Distributed processing

Distributed Processing mode

callas pdfaPilot Server/CLI can be used in distributed processing mode in which all jobs are distributed over the network to as many "satellites" as being present and results are send back to the originator. Therefore pdfaPilot Server/CLI may be started in different modes:

  • "Dispatcher" must to be present exactly one time in the network. This node controls which jobs are to be processed by which machines: the "satellites".
  • "Satellite" receives jobs from the clients or directly from the dispatcher (if the dispatcher is run with hotfolders), processes them and sends them back to the clients.
  • "Client" asks the dispatcher for satellites and after receiving the next satellite it sends jobs to the satellites and receives the results.
  • "Monitor" monitors the dispatcher and displays the current situation.

All of these modules can run on the same or on different machines. There needs to be exactly one dispatcher and at least one satellite. In order to submit jobs at least one client is required. Distributed processing is supported for Windows, Mac OS X, Linux, Sun Solaris and Sun Intel. It is not available on AIX.

 

Starting a Dispatcher

--dispatcher [--port=<port number>] [--noserver] 

Example:

--dispatcher [--port=1300] --noserver 

Port is the port number on which the Dispatcher can be called over the network. This port is set to 1300 as default.

  • Note: By the setting the --noserver option, the Dispatcher will not observe existing hotfolders, but only distribute jobs to Satellites sent in by Clients. This option is only available using the CLI.

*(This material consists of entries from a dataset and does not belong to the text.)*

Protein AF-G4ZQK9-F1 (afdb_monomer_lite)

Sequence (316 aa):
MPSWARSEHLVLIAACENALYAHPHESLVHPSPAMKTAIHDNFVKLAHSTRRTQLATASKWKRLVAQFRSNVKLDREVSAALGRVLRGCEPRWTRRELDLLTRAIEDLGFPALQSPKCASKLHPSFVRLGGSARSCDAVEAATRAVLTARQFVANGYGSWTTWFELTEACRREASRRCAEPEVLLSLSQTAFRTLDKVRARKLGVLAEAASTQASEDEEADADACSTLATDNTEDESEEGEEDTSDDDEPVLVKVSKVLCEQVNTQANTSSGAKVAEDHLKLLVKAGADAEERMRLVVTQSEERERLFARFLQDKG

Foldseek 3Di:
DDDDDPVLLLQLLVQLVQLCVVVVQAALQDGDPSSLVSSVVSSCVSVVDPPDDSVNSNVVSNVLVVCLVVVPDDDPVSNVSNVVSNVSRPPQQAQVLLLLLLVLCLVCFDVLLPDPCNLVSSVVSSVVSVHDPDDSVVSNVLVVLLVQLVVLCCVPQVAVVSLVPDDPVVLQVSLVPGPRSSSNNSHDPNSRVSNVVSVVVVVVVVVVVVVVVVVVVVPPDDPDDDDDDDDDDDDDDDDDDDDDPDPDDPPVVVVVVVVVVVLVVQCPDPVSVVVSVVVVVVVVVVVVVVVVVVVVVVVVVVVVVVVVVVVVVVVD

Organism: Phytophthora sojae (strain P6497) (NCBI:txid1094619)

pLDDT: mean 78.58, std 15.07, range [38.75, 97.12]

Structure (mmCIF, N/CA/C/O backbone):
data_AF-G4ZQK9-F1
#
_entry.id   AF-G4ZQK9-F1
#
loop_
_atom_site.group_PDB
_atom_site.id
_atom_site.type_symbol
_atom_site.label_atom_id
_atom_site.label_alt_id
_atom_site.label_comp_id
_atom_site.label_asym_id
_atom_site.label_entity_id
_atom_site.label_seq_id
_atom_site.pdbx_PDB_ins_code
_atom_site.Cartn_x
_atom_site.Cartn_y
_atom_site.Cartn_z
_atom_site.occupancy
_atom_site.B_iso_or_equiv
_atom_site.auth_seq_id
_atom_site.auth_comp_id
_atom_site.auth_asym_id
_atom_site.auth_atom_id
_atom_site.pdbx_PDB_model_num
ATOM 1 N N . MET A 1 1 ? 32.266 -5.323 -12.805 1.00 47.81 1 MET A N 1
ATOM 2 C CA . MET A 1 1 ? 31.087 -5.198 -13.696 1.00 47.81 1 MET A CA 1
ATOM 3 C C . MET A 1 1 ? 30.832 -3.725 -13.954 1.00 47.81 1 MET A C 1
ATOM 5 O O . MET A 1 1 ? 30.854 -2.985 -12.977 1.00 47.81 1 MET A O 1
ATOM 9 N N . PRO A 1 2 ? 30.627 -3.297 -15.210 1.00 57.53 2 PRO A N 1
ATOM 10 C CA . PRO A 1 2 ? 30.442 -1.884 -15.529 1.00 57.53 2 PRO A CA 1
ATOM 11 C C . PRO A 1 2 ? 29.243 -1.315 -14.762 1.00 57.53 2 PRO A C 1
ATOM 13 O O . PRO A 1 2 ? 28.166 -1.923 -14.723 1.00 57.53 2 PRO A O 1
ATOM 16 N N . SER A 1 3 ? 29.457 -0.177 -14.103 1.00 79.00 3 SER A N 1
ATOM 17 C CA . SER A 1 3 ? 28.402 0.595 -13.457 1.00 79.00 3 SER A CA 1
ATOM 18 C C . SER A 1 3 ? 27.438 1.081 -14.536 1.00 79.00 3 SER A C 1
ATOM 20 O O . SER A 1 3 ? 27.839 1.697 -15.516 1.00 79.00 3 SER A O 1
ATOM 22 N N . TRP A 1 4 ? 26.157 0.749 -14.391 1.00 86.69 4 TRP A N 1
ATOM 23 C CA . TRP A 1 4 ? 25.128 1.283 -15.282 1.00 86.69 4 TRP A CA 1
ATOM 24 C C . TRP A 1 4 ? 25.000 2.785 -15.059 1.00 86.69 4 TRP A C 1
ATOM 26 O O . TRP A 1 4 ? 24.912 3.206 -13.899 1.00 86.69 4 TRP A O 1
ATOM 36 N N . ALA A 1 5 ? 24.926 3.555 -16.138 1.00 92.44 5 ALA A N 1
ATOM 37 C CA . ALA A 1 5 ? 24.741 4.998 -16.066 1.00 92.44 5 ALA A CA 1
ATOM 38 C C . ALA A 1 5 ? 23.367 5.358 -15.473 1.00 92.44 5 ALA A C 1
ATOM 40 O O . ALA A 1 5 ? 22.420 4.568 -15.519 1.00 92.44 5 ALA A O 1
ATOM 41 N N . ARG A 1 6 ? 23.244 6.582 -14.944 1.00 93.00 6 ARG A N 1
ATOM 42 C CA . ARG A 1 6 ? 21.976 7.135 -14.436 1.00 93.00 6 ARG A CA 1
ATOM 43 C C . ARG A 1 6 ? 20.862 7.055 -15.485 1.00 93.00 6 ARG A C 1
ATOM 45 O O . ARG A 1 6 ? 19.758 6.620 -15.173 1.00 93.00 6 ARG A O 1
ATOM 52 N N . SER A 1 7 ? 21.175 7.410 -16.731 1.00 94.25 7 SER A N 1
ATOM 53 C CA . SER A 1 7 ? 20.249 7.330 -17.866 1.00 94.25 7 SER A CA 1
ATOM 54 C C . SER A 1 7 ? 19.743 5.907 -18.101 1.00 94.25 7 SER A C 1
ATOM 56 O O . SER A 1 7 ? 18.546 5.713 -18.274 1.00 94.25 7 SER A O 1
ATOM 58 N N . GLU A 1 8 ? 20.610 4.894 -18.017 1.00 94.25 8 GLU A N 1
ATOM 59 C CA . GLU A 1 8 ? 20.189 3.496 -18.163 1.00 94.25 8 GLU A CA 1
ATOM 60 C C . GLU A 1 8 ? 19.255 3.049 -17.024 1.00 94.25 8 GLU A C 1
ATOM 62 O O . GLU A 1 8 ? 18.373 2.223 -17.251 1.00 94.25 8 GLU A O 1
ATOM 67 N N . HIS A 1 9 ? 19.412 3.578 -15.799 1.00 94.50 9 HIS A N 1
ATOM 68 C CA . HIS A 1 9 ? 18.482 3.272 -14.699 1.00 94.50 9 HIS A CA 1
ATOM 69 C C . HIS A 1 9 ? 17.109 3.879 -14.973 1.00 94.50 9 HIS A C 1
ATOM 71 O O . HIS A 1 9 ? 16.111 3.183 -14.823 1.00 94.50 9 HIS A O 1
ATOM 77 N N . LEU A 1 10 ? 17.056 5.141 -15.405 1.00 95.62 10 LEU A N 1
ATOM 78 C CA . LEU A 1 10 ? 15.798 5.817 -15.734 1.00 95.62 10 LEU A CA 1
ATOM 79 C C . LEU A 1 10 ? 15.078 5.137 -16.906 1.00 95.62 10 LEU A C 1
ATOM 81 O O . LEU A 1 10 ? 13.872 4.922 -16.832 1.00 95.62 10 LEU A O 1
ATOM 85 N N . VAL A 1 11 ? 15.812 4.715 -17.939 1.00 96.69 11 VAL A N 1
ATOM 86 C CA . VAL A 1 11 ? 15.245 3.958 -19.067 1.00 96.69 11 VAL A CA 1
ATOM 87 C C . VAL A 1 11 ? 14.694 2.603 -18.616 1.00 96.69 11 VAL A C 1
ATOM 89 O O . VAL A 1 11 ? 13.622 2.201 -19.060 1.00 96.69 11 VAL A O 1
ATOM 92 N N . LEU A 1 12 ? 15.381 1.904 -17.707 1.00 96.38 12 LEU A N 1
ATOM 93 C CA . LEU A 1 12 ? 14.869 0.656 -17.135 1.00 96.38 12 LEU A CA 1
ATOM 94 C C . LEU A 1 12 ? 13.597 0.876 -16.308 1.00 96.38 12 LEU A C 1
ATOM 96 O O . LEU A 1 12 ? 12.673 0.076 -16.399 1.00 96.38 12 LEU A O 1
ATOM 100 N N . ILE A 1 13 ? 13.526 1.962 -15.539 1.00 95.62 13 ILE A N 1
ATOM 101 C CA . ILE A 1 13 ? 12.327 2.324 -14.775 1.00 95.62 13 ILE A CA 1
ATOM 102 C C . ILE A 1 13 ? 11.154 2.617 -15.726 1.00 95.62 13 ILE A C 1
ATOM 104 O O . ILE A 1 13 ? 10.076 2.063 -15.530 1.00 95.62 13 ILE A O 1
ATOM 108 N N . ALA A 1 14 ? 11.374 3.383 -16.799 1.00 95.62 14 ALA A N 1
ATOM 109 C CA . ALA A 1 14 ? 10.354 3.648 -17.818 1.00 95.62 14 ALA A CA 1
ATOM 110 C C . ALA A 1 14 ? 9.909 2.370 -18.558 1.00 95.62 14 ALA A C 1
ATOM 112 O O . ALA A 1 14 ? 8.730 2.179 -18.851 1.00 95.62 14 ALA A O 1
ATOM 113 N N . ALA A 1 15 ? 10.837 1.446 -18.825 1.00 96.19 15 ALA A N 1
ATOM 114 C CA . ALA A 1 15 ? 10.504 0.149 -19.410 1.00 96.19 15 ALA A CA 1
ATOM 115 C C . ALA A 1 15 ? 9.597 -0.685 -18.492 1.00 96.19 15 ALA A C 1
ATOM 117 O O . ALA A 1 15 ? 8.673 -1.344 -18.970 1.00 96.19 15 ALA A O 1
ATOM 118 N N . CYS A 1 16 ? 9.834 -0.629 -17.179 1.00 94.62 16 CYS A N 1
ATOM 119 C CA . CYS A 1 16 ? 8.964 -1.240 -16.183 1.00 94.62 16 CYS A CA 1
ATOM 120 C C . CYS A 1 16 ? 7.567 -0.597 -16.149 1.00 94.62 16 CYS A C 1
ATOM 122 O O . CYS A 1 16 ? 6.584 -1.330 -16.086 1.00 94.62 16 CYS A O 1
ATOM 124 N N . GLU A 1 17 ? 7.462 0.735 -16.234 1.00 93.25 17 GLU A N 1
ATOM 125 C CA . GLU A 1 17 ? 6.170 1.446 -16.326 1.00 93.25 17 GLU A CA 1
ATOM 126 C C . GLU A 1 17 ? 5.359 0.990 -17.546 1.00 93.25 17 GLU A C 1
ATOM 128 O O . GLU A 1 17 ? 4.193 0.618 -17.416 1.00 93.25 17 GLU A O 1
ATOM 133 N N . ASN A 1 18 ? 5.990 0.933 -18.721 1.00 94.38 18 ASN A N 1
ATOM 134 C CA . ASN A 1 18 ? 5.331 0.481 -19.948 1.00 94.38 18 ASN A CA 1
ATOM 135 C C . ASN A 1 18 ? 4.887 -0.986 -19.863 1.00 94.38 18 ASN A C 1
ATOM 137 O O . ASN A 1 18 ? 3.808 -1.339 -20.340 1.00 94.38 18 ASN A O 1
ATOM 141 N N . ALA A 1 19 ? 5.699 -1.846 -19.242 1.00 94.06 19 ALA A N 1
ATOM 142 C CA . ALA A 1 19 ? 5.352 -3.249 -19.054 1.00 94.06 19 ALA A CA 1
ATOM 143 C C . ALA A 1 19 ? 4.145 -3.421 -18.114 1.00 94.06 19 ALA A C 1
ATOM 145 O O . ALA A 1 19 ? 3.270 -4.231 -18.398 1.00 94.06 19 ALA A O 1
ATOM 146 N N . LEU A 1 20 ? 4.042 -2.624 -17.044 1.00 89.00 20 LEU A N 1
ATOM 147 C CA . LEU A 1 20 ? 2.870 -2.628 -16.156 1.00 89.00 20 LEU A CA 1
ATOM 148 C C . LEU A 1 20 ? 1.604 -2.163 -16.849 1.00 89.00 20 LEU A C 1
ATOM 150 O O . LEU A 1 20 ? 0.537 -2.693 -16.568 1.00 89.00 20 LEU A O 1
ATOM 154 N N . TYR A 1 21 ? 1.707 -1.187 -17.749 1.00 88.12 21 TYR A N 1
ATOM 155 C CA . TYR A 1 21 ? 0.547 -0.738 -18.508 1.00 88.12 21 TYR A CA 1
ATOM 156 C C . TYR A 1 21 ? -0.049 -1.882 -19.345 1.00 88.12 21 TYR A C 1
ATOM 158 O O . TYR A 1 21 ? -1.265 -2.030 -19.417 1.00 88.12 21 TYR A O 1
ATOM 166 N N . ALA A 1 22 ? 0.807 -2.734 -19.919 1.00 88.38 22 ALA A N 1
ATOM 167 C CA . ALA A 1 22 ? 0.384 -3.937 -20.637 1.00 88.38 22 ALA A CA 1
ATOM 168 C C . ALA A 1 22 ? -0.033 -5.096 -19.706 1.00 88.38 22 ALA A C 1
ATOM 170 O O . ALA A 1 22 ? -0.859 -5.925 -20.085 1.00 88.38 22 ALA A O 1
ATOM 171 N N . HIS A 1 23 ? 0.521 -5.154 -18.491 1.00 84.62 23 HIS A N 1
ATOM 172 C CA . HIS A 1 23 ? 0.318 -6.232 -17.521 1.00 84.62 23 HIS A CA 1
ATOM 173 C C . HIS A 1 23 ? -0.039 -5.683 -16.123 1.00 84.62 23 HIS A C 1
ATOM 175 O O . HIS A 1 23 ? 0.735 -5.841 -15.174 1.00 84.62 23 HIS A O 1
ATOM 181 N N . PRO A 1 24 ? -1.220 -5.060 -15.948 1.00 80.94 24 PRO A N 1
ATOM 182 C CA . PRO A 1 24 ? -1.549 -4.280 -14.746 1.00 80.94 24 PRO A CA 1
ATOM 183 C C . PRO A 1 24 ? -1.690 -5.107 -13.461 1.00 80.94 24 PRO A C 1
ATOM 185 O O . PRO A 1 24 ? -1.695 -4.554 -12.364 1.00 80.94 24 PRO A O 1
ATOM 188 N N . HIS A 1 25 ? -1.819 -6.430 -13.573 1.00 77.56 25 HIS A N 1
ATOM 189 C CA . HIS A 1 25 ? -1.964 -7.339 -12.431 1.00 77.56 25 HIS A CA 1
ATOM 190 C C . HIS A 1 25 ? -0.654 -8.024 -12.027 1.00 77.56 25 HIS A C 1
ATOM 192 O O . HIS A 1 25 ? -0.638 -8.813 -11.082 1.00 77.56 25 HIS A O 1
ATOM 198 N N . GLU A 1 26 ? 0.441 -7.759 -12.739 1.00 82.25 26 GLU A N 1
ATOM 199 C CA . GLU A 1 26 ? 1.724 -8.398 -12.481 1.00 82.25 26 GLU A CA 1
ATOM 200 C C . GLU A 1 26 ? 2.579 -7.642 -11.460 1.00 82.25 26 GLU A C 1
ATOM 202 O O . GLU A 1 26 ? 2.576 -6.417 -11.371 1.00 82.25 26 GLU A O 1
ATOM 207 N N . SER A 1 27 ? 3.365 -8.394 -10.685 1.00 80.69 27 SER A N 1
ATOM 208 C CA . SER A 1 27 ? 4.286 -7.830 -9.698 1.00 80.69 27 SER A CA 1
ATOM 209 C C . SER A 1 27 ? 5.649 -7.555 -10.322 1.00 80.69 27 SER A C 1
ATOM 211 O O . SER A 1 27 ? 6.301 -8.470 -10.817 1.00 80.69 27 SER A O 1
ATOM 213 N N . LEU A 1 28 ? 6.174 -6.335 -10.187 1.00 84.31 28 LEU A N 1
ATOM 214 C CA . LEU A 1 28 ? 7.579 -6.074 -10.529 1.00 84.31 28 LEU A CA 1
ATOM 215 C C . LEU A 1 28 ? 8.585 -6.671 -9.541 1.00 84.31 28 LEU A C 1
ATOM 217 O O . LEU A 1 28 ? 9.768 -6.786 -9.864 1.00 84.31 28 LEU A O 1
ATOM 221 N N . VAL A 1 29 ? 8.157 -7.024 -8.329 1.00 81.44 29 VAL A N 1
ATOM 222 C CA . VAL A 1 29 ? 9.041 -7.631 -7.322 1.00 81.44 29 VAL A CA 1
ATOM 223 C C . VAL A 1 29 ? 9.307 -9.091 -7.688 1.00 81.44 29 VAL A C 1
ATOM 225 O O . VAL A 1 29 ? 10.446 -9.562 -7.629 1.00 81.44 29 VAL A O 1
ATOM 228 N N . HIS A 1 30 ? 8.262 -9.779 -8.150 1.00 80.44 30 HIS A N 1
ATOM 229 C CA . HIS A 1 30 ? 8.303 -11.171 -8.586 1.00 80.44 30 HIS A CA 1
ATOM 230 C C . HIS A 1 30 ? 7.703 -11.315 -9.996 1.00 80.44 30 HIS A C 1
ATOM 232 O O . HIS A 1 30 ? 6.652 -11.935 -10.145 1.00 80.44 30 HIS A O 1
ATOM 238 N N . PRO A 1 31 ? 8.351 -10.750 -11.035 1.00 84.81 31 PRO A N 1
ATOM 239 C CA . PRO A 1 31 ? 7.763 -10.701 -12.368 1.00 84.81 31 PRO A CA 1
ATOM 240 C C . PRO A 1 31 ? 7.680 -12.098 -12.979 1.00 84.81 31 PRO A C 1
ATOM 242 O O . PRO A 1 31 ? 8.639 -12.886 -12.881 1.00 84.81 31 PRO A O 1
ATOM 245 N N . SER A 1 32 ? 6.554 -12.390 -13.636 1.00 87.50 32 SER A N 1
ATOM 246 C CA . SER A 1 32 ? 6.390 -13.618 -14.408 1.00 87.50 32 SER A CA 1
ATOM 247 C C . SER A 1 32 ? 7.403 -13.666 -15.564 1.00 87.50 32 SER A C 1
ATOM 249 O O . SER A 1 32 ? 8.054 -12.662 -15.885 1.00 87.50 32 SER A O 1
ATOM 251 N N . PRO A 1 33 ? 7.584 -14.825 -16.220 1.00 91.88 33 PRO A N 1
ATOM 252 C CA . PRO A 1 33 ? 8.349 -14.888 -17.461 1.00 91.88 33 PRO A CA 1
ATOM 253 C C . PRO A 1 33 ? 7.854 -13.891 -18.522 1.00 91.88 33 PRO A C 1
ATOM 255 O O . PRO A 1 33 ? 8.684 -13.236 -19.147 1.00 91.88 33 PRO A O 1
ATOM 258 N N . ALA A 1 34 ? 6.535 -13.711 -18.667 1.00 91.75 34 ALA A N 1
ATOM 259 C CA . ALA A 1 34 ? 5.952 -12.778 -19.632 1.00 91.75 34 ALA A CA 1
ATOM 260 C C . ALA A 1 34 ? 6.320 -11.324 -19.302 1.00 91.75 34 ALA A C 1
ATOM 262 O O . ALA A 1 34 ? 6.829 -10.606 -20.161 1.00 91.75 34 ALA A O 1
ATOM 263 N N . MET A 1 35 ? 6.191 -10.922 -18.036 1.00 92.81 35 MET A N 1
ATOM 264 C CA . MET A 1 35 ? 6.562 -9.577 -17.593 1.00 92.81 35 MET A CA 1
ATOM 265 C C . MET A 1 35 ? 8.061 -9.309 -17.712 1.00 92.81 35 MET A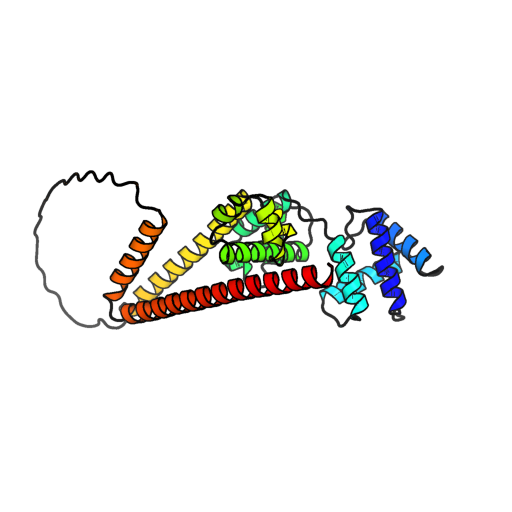 C 1
ATOM 267 O O . MET A 1 35 ? 8.468 -8.224 -18.119 1.00 92.81 35 MET A O 1
ATOM 271 N N . LYS A 1 36 ? 8.919 -10.297 -17.423 1.00 94.38 36 LYS A N 1
ATOM 272 C CA . LYS A 1 36 ? 10.369 -10.165 -17.656 1.00 94.38 36 LYS A CA 1
ATOM 273 C C . LYS A 1 36 ? 10.683 -9.918 -19.129 1.00 94.38 36 LYS A C 1
ATOM 275 O O . LYS A 1 36 ? 11.605 -9.159 -19.420 1.00 94.38 36 LYS A O 1
ATOM 280 N N . THR A 1 37 ? 9.974 -10.581 -20.041 1.00 96.06 37 THR A N 1
ATOM 281 C CA . THR A 1 37 ? 10.116 -10.371 -21.489 1.00 96.06 37 THR A CA 1
ATOM 282 C C . THR A 1 37 ? 9.637 -8.975 -21.867 1.00 96.06 37 THR A C 1
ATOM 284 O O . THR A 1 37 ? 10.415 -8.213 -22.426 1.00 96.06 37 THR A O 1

Starting a Dispatcher using the ServerUI

There is also the possibility to start a server as a dispatcher on Windows and MacOS using the user interface. Also hotfolder-processing can be set up here. In this mode, the Dispatcher will also distribute jobs which are send by other Clients.

Starting a Satellite

--satellite --endpoint=<dispatcher ip number>[:<dispatcher port>] [--port=<port number>] [--connections=<number of concurrent connections] 

Example:

--satellite --endpoint=10.0.0.100:1300 --port=1301 

In order to process jobs at least one Satellite is required.
Endpoint is the IP number and the port of the Dispatcher. Default is 1300, but it can be changed at the start of the Dispatcher (see above).
Port is the port that the Satellite is using in order to communicate with the Clients. The port of the Satellite is 1301 as default and can be defined optionally to another one port at the startup.
It is highly recommended to use separate port numbers for the communication between Satellite and Dispatcher than for Satellite and Client.

Starting a Satellite using the ServerUI

There is also the possibility to start a Server as a Satellite on Windows and MacOS using the user interface. In this mode, the Satellite will not process any hotfolder jobs on the computer.

  • Note: A Satellite will always use the number of CPUs on the respective machine as the number of concurrent connections/processes. To limit this number, the Satellite has to be started by CLI with the  --connections parameter. The number of connections should not exceed the number of CPUs, as this might reduce the performance per process and could result in some system stability problems.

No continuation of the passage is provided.